Time Machine (Coronavirus 2020 Journal #1)
commentary by Chitown Kev
There’s a part of me that’s sick and tired of COVID-19 news which seems to be breaking every minute.
On the other hand, it is, in my opinion, the story of the millenium to this point in time. So it’s fascinating. And exciting.
Usually, my mind tends to want to look back in time for any applicable precedents and/or lessons from history...and the coronavirus pandemic currently in progress is not an exception to that rule.
For example, I opened up my Sunday Pundit Round-Up with the ancient account that I know best: Thucydides’ account of the Plague in Athens at the start of the Athenian War with Sparta in his History of the Pelopennisian War...but there’s something else that I noted in Thuycidides account: his guesses as to the origins of the plague:
It began, by report, first in that part of Ethiopia that lieth upon Egypt, and thence fell down into Egypt and Africa and into the greatest part of the territories of the king. It invaded Athens on a sudden and touched first upon those that dwelt in Piraeus, insomuch as they reported that the Peloponnesians had cast poison into their wells (for springs there were not any in that place). But afterwards it came up into the high city, and then they died a great deal faster.
There has been highly disputed speculation that the Plague in Athens can be identified as an early Ebola outbreak (this 1996 NY Times article is archived and might be behnd a paywall for many).
Dr. Patrick Olson, an epidemiologist at the Naval Medical Center in San Diego, and his colleagues wrote about their Ebola theory in the most recent issue of the journal ''Emerging Infectious Diseases.'' They argued that Ebola's symptoms in modern-day Zaire mirror those of the Greek plague reported by Thucydides in his ''History of the Peloponnesian War,'' the most complete account that has survived.
The researchers noted that most victims in ancient Greece, like those in modern Africa, died in seven to nine days, and the Athenian caretakers, much like African doctors, fell ill, while the Spartans laying siege a few hundred yards away survived. That indicates that the ancient disease was, like Ebola, spread by blood, saliva or feces, rather than by airborne microbes.
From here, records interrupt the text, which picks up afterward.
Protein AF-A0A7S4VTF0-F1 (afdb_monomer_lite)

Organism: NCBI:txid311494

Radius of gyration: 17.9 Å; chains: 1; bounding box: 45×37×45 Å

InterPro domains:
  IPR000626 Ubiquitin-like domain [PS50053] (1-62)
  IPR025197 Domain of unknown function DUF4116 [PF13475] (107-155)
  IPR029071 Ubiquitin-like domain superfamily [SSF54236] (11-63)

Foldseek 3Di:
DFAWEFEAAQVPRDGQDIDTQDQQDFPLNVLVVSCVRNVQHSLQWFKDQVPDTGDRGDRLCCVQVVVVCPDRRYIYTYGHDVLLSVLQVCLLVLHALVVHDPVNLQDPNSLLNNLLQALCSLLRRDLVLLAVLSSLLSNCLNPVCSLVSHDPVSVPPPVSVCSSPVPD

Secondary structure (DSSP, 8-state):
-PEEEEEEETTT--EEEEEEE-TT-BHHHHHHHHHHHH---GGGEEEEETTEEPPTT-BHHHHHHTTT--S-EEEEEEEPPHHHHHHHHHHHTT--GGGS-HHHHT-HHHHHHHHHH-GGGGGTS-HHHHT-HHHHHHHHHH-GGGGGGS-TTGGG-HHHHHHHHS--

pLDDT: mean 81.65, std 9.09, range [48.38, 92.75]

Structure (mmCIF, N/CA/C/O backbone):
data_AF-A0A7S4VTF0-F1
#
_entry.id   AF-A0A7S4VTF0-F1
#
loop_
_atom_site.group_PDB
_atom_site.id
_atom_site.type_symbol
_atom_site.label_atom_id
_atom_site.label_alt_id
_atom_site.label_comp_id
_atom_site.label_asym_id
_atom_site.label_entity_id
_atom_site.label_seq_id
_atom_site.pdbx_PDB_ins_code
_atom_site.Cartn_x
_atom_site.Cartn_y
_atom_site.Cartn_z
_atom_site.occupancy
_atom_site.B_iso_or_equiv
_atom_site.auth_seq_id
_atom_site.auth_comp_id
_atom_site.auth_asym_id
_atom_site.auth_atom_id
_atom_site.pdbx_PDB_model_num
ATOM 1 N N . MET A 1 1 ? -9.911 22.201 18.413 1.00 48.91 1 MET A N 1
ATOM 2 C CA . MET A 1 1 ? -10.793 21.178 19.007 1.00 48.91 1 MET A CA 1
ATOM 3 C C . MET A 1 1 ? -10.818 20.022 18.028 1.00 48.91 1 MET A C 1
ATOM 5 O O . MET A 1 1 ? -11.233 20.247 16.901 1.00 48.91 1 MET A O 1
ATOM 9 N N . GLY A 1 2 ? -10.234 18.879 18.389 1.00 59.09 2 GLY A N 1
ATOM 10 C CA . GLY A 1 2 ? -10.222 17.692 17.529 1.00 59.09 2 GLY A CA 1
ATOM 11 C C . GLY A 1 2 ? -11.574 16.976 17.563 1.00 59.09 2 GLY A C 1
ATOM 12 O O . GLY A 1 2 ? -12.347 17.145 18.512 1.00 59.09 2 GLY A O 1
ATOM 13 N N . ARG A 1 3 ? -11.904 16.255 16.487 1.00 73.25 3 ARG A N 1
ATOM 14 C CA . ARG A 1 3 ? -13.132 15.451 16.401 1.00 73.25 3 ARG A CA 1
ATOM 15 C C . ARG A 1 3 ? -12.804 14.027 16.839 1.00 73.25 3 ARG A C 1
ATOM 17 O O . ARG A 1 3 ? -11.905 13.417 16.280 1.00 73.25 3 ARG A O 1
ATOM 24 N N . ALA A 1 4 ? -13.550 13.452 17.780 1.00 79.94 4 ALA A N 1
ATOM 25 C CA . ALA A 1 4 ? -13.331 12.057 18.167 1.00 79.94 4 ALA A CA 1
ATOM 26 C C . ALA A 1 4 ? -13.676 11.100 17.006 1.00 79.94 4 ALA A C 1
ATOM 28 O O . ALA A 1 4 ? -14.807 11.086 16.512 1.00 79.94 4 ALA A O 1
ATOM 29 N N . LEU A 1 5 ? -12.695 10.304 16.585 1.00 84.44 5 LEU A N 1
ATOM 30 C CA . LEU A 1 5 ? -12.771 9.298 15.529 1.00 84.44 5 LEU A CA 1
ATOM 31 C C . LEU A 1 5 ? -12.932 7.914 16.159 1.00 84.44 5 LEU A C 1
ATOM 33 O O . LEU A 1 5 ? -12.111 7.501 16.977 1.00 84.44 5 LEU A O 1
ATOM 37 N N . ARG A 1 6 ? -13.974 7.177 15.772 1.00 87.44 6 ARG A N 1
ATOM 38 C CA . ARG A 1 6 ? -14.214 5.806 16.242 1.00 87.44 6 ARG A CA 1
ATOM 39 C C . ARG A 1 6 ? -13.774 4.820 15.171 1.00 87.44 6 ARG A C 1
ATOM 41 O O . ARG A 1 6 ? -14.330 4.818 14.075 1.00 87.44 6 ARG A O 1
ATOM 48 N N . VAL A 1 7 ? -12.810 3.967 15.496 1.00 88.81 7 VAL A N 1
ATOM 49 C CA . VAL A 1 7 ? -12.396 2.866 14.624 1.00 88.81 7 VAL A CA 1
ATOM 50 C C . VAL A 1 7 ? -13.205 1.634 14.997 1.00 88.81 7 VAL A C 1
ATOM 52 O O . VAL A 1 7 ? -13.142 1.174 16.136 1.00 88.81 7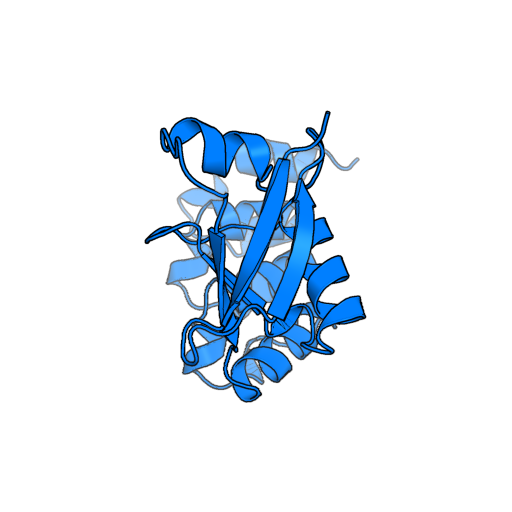 VAL A O 1
ATOM 55 N N . VAL A 1 8 ? -13.978 1.109 14.051 1.00 89.75 8 VAL A N 1
ATOM 56 C CA . VAL A 1 8 ? -14.833 -0.067 14.244 1.00 89.75 8 VAL A CA 1
ATOM 57 C C . VAL A 1 8 ? -14.320 -1.252 13.441 1.00 89.75 8 VAL A C 1
ATOM 59 O O . VAL A 1 8 ? -13.859 -1.089 12.315 1.00 89.75 8 VAL A O 1
ATOM 62 N N . GLY A 1 9 ? -14.401 -2.458 13.993 1.00 85.31 9 GLY A N 1
ATOM 63 C CA . GLY A 1 9 ? -14.070 -3.674 13.257 1.00 85.31 9 GLY A CA 1
ATOM 64 C C . GLY A 1 9 ? -15.132 -3.962 12.198 1.00 85.31 9 GLY A C 1
ATOM 65 O O . GLY A 1 9 ? -16.290 -4.170 12.536 1.00 85.31 9 GLY A O 1
ATOM 66 N N . GLY A 1 10 ? -14.761 -4.030 10.920 1.00 78.31 10 GLY A N 1
ATOM 67 C CA . GLY A 1 10 ? -15.731 -4.181 9.826 1.00 78.31 10 GLY A CA 1
ATOM 68 C C . GLY A 1 10 ? -16.515 -5.491 9.825 1.00 78.31 10 GLY A C 1
ATOM 69 O O . GLY A 1 10 ? -17.600 -5.544 9.262 1.00 78.31 10 GLY A O 1
ATOM 70 N N . LEU A 1 11 ? -15.995 -6.535 10.476 1.00 72.00 11 LEU A N 1
ATOM 71 C CA . LEU A 1 11 ? -16.672 -7.832 10.598 1.00 72.00 11 LEU A CA 1
ATOM 72 C C . LEU A 1 11 ? -17.440 -8.001 11.913 1.00 72.00 11 LEU A C 1
ATOM 74 O O . LEU A 1 11 ? -18.335 -8.836 11.972 1.00 72.00 11 LEU A O 1
ATOM 78 N N . THR A 1 12 ? -17.084 -7.256 12.964 1.00 73.81 12 THR A N 1
ATOM 79 C CA . THR A 1 12 ? -17.687 -7.428 14.298 1.00 73.81 12 THR A CA 1
ATOM 80 C C . THR A 1 12 ? -18.599 -6.270 14.696 1.00 73.81 12 THR A C 1
ATOM 82 O O . THR A 1 12 ? -19.486 -6.451 15.518 1.00 73.81 12 THR A O 1
ATOM 85 N N . GLY A 1 13 ? -18.419 -5.087 14.102 1.00 76.62 13 GLY A N 1
ATOM 86 C CA . GLY A 1 13 ? -19.127 -3.861 14.476 1.00 76.62 13 GLY A CA 1
ATOM 87 C C . GLY A 1 13 ? -18.641 -3.235 15.788 1.00 76.62 13 GLY A C 1
ATOM 88 O O . GLY A 1 13 ? -19.101 -2.153 16.153 1.00 76.62 13 GLY A O 1
ATOM 89 N N . ASP A 1 14 ? -17.695 -3.873 16.481 1.00 83.44 14 ASP A N 1
ATOM 90 C CA . ASP A 1 14 ? -17.180 -3.396 17.761 1.00 83.44 14 ASP A CA 1
ATOM 91 C C . ASP A 1 14 ? -16.269 -2.186 17.576 1.00 83.44 14 ASP A C 1
ATOM 93 O O . ASP A 1 14 ? -15.485 -2.116 16.626 1.00 83.44 14 ASP A O 1
ATOM 97 N N . VAL A 1 15 ? -16.323 -1.248 18.523 1.00 86.06 15 VAL A N 1
ATOM 98 C CA . VAL A 1 15 ? -15.361 -0.143 18.586 1.00 86.06 15 VAL A CA 1
ATOM 99 C C . VAL A 1 15 ? -14.029 -0.697 19.082 1.00 86.06 15 VAL A C 1
ATOM 101 O O . VAL A 1 15 ? -13.917 -1.092 20.238 1.00 86.06 15 VAL A O 1
ATOM 104 N N . LEU A 1 16 ? -13.026 -0.705 18.208 1.00 85.00 16 LEU A N 1
ATOM 105 C CA . LEU A 1 16 ? -11.674 -1.169 18.517 1.00 85.00 16 LEU A CA 1
ATOM 106 C C . LEU A 1 16 ? -10.893 -0.106 19.286 1.00 85.00 16 LEU A C 1
ATOM 108 O O . LEU A 1 16 ? -10.255 -0.404 20.289 1.00 85.00 16 LEU A O 1
ATOM 112 N N . CYS A 1 17 ? -10.950 1.142 18.821 1.00 85.56 17 CYS A N 1
ATOM 113 C CA . CYS A 1 17 ? -10.322 2.266 19.501 1.00 85.56 17 CYS A CA 1
ATOM 114 C C . CYS A 1 17 ? -11.013 3.588 19.153 1.00 85.56 17 CYS A C 1
ATOM 116 O O . CYS A 1 17 ? -11.723 3.708 18.149 1.00 85.56 17 CYS A O 1
ATOM 118 N N . THR A 1 18 ? -10.813 4.587 20.012 1.00 86.44 18 THR A N 1
ATOM 119 C CA . THR A 1 18 ? -11.233 5.968 19.761 1.00 86.44 18 THR A CA 1
ATOM 120 C C . THR A 1 18 ? -9.988 6.841 19.737 1.00 86.44 18 THR A C 1
ATOM 122 O O . THR A 1 18 ? -9.223 6.844 20.696 1.00 86.44 18 THR A O 1
ATOM 125 N N . VAL A 1 19 ? -9.770 7.547 18.633 1.00 84.75 19 VAL A N 1
ATOM 126 C CA . VAL A 1 19 ? -8.594 8.393 18.405 1.00 84.75 19 VAL A CA 1
ATOM 127 C C . VAL A 1 19 ? -9.069 9.818 18.171 1.00 84.75 19 VAL A C 1
ATOM 129 O O . VAL A 1 19 ? -10.101 10.031 17.542 1.00 84.75 19 VAL A O 1
ATOM 132 N N . ASP A 1 20 ? -8.345 10.807 18.681 1.00 83.25 20 ASP A N 1
ATOM 133 C CA . ASP A 1 20 ? -8.687 12.203 18.423 1.00 83.25 20 ASP A CA 1
ATOM 134 C C . ASP A 1 20 ? -8.209 12.609 17.019 1.00 83.25 20 ASP A C 1
ATOM 136 O O . ASP A 1 20 ? -7.011 12.582 16.722 1.00 83.25 20 ASP A O 1
ATOM 140 N N . ALA A 1 21 ? -9.148 12.953 16.135 1.00 74.00 21 ALA A N 1
ATOM 141 C CA . ALA A 1 21 ? -8.870 13.439 14.791 1.00 74.00 21 ALA A CA 1
ATOM 142 C C . ALA A 1 21 ? -8.421 14.900 14.875 1.00 74.00 21 ALA A C 1
ATOM 144 O O . ALA A 1 21 ? -9.212 15.840 14.741 1.00 74.00 21 ALA A O 1
ATOM 145 N N . GLY A 1 22 ? -7.131 15.091 15.139 1.00 76.12 22 GLY A N 1
ATOM 146 C CA . GLY A 1 22 ? -6.489 16.385 14.958 1.00 76.12 22 GLY A CA 1
ATOM 147 C C . GLY A 1 22 ? -6.482 16.795 13.476 1.00 76.12 22 GLY A C 1
ATOM 148 O O . GLY A 1 22 ? -6.481 15.926 12.604 1.00 76.12 22 GLY A O 1
ATOM 149 N N . PRO A 1 23 ? -6.407 18.102 13.163 1.00 75.62 23 PRO A N 1
ATOM 150 C CA . PRO A 1 23 ? -6.449 18.602 11.784 1.00 75.62 23 PRO A CA 1
ATOM 151 C C . PRO A 1 23 ? -5.309 18.070 10.901 1.00 75.62 23 PRO A C 1
ATOM 153 O O . PRO A 1 23 ? -5.451 18.031 9.686 1.00 75.62 23 PRO A O 1
ATOM 156 N N . SER A 1 24 ? -4.203 17.630 11.504 1.00 80.75 24 SER A N 1
ATOM 157 C CA . SER A 1 24 ? -3.031 17.062 10.834 1.00 80.75 24 SER A CA 1
ATOM 158 C C . SER A 1 24 ? -2.927 15.536 10.940 1.00 80.75 24 SER A C 1
ATOM 160 O O . SER A 1 24 ? -1.888 14.978 10.584 1.00 80.75 24 SER A O 1
ATOM 162 N N . LEU A 1 25 ? -3.947 14.845 11.467 1.00 83.81 25 LEU A N 1
ATOM 163 C CA . LEU A 1 25 ? -3.893 13.392 11.613 1.00 83.81 25 LEU A CA 1
ATOM 164 C C . LEU A 1 25 ? -4.017 12.723 10.239 1.00 83.81 25 LEU A C 1
ATOM 166 O O . LEU A 1 25 ? -5.038 12.836 9.555 1.00 83.81 25 LEU A O 1
ATOM 170 N N . THR A 1 26 ? -2.975 11.994 9.855 1.00 88.94 26 THR A N 1
ATOM 171 C CA . THR A 1 26 ? -2.966 11.178 8.642 1.00 88.94 26 THR A CA 1
ATOM 172 C C . THR A 1 26 ? -3.467 9.771 8.927 1.00 88.94 26 THR A C 1
ATOM 174 O O . THR A 1 26 ? -3.438 9.286 10.062 1.00 88.94 26 THR A O 1
ATOM 177 N N . VAL A 1 27 ? -3.882 9.078 7.872 1.00 87.81 27 VAL A N 1
ATOM 178 C CA . VAL A 1 27 ? -4.222 7.651 7.929 1.00 87.81 27 VAL A CA 1
ATOM 179 C C . VAL A 1 27 ? -3.041 6.828 8.435 1.00 87.81 27 VAL A C 1
ATOM 181 O O . VAL A 1 27 ? -3.247 5.920 9.235 1.00 87.81 27 VAL A O 1
ATOM 184 N N . HIS A 1 28 ? -1.807 7.171 8.046 1.00 85.94 28 HIS A N 1
ATOM 185 C CA . HIS A 1 28 ? -0.597 6.565 8.612 1.00 85.94 28 HIS A CA 1
ATOM 186 C C . HIS A 1 28 ? -0.576 6.665 10.145 1.00 85.94 28 HIS A C 1
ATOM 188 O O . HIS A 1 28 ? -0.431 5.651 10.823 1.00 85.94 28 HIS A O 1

Thucydides also asserted that the disease was African, from somewhere south of Ethiopia. Ebola also has African origins. And there is even evidence that suggests the way the virus might have traveled from Africa to Greece in ancient times. On Santorini, a port island near Athens, a Minoan fresco depicts African green monkeys, which are known to be modern carriers of Ebola. Even more intriguing is the report of hiccuping among 15 percent of the victims in Kikwit, Zaire, Dr. Olson noted. Thucydides mentions hiccups.
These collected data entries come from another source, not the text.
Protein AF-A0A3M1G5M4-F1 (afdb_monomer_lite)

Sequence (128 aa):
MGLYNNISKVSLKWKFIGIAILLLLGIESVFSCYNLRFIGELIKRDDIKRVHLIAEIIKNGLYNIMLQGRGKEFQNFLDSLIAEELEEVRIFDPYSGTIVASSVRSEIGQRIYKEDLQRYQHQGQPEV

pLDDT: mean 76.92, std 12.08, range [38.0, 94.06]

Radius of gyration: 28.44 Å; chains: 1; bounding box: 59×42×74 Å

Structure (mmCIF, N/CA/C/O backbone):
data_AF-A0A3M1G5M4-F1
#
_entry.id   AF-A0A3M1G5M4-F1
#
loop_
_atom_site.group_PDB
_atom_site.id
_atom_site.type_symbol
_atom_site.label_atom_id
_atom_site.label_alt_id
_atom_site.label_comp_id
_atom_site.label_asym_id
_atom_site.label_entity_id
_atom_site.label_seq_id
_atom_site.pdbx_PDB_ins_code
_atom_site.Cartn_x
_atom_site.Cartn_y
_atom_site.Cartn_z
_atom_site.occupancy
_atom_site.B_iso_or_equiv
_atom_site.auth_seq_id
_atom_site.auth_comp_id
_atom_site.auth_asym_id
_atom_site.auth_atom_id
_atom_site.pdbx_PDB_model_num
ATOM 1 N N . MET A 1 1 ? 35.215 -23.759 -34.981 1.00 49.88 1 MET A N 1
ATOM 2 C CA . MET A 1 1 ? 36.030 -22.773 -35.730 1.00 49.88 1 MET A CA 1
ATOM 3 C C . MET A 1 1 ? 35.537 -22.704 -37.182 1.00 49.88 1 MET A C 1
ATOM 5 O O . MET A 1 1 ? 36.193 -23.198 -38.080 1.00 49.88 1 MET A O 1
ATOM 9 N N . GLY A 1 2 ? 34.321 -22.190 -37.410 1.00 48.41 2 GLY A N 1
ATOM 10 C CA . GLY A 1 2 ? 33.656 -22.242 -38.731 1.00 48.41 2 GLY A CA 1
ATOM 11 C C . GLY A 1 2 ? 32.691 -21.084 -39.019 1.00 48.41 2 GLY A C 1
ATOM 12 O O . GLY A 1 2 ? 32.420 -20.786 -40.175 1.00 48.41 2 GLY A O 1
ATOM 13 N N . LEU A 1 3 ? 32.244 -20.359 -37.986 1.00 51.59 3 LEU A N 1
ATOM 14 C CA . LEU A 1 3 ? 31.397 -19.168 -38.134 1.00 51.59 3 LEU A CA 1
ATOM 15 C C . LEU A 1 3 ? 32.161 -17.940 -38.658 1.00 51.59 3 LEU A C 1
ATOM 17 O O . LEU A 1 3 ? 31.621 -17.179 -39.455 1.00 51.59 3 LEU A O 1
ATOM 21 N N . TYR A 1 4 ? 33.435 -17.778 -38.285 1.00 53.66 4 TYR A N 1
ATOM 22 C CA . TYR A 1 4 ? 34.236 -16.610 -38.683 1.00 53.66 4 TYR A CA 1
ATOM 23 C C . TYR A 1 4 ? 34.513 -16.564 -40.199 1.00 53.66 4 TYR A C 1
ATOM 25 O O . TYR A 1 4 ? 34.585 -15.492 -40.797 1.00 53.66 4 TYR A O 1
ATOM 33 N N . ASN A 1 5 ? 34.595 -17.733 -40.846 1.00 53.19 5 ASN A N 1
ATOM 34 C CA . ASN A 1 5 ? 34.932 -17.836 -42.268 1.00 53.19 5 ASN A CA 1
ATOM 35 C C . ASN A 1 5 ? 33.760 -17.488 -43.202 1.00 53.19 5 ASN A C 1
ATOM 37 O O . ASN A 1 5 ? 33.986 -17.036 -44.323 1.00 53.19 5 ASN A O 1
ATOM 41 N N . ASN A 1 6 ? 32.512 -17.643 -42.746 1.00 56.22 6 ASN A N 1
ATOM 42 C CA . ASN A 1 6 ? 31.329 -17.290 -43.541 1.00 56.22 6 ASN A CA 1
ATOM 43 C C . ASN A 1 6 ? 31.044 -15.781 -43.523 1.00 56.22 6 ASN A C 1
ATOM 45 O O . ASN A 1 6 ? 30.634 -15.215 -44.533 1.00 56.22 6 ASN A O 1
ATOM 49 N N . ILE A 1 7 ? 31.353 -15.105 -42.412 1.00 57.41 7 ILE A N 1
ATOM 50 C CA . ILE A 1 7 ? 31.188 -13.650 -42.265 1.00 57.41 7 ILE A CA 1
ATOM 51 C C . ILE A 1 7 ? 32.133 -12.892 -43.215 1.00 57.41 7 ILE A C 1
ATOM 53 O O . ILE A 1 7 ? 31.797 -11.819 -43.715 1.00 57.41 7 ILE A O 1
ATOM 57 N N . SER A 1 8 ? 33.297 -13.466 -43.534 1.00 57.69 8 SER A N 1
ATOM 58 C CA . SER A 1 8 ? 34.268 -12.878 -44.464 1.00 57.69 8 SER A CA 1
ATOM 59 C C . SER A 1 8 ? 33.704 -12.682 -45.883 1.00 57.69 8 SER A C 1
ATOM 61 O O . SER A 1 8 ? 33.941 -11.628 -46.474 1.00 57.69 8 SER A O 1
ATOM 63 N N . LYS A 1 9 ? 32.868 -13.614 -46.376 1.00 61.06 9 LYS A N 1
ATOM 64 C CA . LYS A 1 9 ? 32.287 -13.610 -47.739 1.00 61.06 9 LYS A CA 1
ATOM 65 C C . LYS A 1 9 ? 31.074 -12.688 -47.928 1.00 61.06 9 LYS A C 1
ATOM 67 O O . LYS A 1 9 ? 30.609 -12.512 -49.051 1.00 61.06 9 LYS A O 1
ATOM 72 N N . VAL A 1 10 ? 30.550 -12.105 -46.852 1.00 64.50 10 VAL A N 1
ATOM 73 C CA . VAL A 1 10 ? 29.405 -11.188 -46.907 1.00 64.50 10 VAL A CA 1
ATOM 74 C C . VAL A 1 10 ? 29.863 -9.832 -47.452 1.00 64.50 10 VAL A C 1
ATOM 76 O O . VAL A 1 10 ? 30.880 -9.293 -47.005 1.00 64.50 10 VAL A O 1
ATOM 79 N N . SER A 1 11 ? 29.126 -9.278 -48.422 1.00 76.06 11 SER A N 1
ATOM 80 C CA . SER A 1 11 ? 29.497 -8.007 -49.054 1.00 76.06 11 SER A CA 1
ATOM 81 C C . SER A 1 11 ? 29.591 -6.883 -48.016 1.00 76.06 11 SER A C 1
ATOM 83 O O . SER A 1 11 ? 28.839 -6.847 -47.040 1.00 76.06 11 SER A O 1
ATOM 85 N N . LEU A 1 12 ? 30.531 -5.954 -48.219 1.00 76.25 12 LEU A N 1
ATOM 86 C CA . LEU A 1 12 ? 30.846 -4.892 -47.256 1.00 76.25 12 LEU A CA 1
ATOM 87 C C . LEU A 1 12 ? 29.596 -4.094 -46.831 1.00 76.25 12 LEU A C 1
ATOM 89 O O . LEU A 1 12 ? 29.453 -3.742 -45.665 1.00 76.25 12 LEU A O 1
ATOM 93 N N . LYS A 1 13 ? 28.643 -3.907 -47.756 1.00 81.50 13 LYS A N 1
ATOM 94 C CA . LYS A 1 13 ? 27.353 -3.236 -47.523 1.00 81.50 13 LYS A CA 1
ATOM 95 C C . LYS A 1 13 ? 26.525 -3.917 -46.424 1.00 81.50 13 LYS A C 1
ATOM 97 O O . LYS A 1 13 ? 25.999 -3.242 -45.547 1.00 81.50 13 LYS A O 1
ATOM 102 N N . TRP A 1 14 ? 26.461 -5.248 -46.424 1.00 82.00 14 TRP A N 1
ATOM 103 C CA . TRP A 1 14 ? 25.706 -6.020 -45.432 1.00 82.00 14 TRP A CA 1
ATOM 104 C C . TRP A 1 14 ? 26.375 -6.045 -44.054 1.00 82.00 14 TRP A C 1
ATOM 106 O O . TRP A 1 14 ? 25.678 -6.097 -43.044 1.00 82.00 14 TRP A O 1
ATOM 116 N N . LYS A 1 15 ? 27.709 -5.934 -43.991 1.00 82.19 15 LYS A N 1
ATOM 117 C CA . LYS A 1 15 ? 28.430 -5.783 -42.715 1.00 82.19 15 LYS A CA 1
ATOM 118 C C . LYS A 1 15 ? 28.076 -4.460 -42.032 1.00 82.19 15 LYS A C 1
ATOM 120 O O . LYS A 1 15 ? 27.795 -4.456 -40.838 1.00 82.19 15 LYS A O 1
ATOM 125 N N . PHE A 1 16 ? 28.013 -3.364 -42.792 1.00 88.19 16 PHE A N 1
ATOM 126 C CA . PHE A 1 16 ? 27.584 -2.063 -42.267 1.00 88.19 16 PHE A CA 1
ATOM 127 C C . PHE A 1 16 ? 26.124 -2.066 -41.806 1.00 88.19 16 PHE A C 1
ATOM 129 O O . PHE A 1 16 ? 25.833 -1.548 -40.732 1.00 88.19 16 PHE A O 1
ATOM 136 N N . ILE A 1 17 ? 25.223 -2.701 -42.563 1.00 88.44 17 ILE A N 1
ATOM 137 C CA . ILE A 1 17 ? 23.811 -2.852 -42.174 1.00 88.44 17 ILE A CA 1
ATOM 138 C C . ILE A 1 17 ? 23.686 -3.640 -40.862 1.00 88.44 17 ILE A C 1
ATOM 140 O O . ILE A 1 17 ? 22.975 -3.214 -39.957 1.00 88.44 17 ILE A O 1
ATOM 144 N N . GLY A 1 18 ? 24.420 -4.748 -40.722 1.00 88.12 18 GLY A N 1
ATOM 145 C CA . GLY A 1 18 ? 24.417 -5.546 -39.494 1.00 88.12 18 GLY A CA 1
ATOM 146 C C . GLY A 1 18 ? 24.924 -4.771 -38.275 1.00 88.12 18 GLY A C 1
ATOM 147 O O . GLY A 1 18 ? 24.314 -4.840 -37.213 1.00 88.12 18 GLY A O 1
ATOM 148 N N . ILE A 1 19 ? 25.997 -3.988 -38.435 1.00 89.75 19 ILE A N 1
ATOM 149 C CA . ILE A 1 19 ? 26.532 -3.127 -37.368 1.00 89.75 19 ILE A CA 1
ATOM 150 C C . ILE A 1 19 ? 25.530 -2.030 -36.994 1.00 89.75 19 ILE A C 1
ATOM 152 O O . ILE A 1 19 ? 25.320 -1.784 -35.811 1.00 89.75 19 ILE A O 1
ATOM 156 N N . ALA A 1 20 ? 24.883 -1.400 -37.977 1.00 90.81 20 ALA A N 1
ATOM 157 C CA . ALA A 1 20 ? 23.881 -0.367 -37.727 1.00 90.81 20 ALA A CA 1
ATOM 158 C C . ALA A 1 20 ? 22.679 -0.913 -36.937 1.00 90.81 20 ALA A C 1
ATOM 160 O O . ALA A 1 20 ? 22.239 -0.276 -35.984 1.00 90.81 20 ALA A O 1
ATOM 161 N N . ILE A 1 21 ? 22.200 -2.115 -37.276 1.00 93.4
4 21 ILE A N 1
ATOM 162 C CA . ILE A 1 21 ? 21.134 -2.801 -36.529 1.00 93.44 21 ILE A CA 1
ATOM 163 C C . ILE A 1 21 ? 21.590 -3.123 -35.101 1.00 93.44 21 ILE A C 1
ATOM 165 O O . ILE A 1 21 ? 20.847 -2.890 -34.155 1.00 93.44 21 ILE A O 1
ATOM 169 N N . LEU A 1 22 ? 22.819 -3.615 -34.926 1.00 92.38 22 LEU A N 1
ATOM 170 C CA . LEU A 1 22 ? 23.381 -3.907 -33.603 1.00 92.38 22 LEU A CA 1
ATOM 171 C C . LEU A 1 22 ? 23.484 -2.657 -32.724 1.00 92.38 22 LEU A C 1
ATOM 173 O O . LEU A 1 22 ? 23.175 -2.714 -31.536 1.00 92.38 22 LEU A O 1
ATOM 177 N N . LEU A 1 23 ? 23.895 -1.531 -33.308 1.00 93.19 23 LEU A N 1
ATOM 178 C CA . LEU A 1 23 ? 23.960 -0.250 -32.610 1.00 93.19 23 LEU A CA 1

Or...let’s take the infamous Antoine Plague that hit ancient Rome from 165-180 CE that pandemic seems to have originated in the Near East with Roman soldiers being both its first victims and eventual carriers of the disease to Rome: there is some scholarly speculation that it may come from as far away as China.
The bubonic plague which caused the Black Death in Europe in the mid-14th century: originated in various places including China and Mongolia and even parts of Africa.
Europeans brought smallpox to what has come to be known as the Americas and it killed off an estimated 90-95% of the native populations already here..
The origins of the infamous influenza pandemic of 1918 (about which I will have more to say in a minute): origins are unknown and are thought of as varied as Kansas, France, and China.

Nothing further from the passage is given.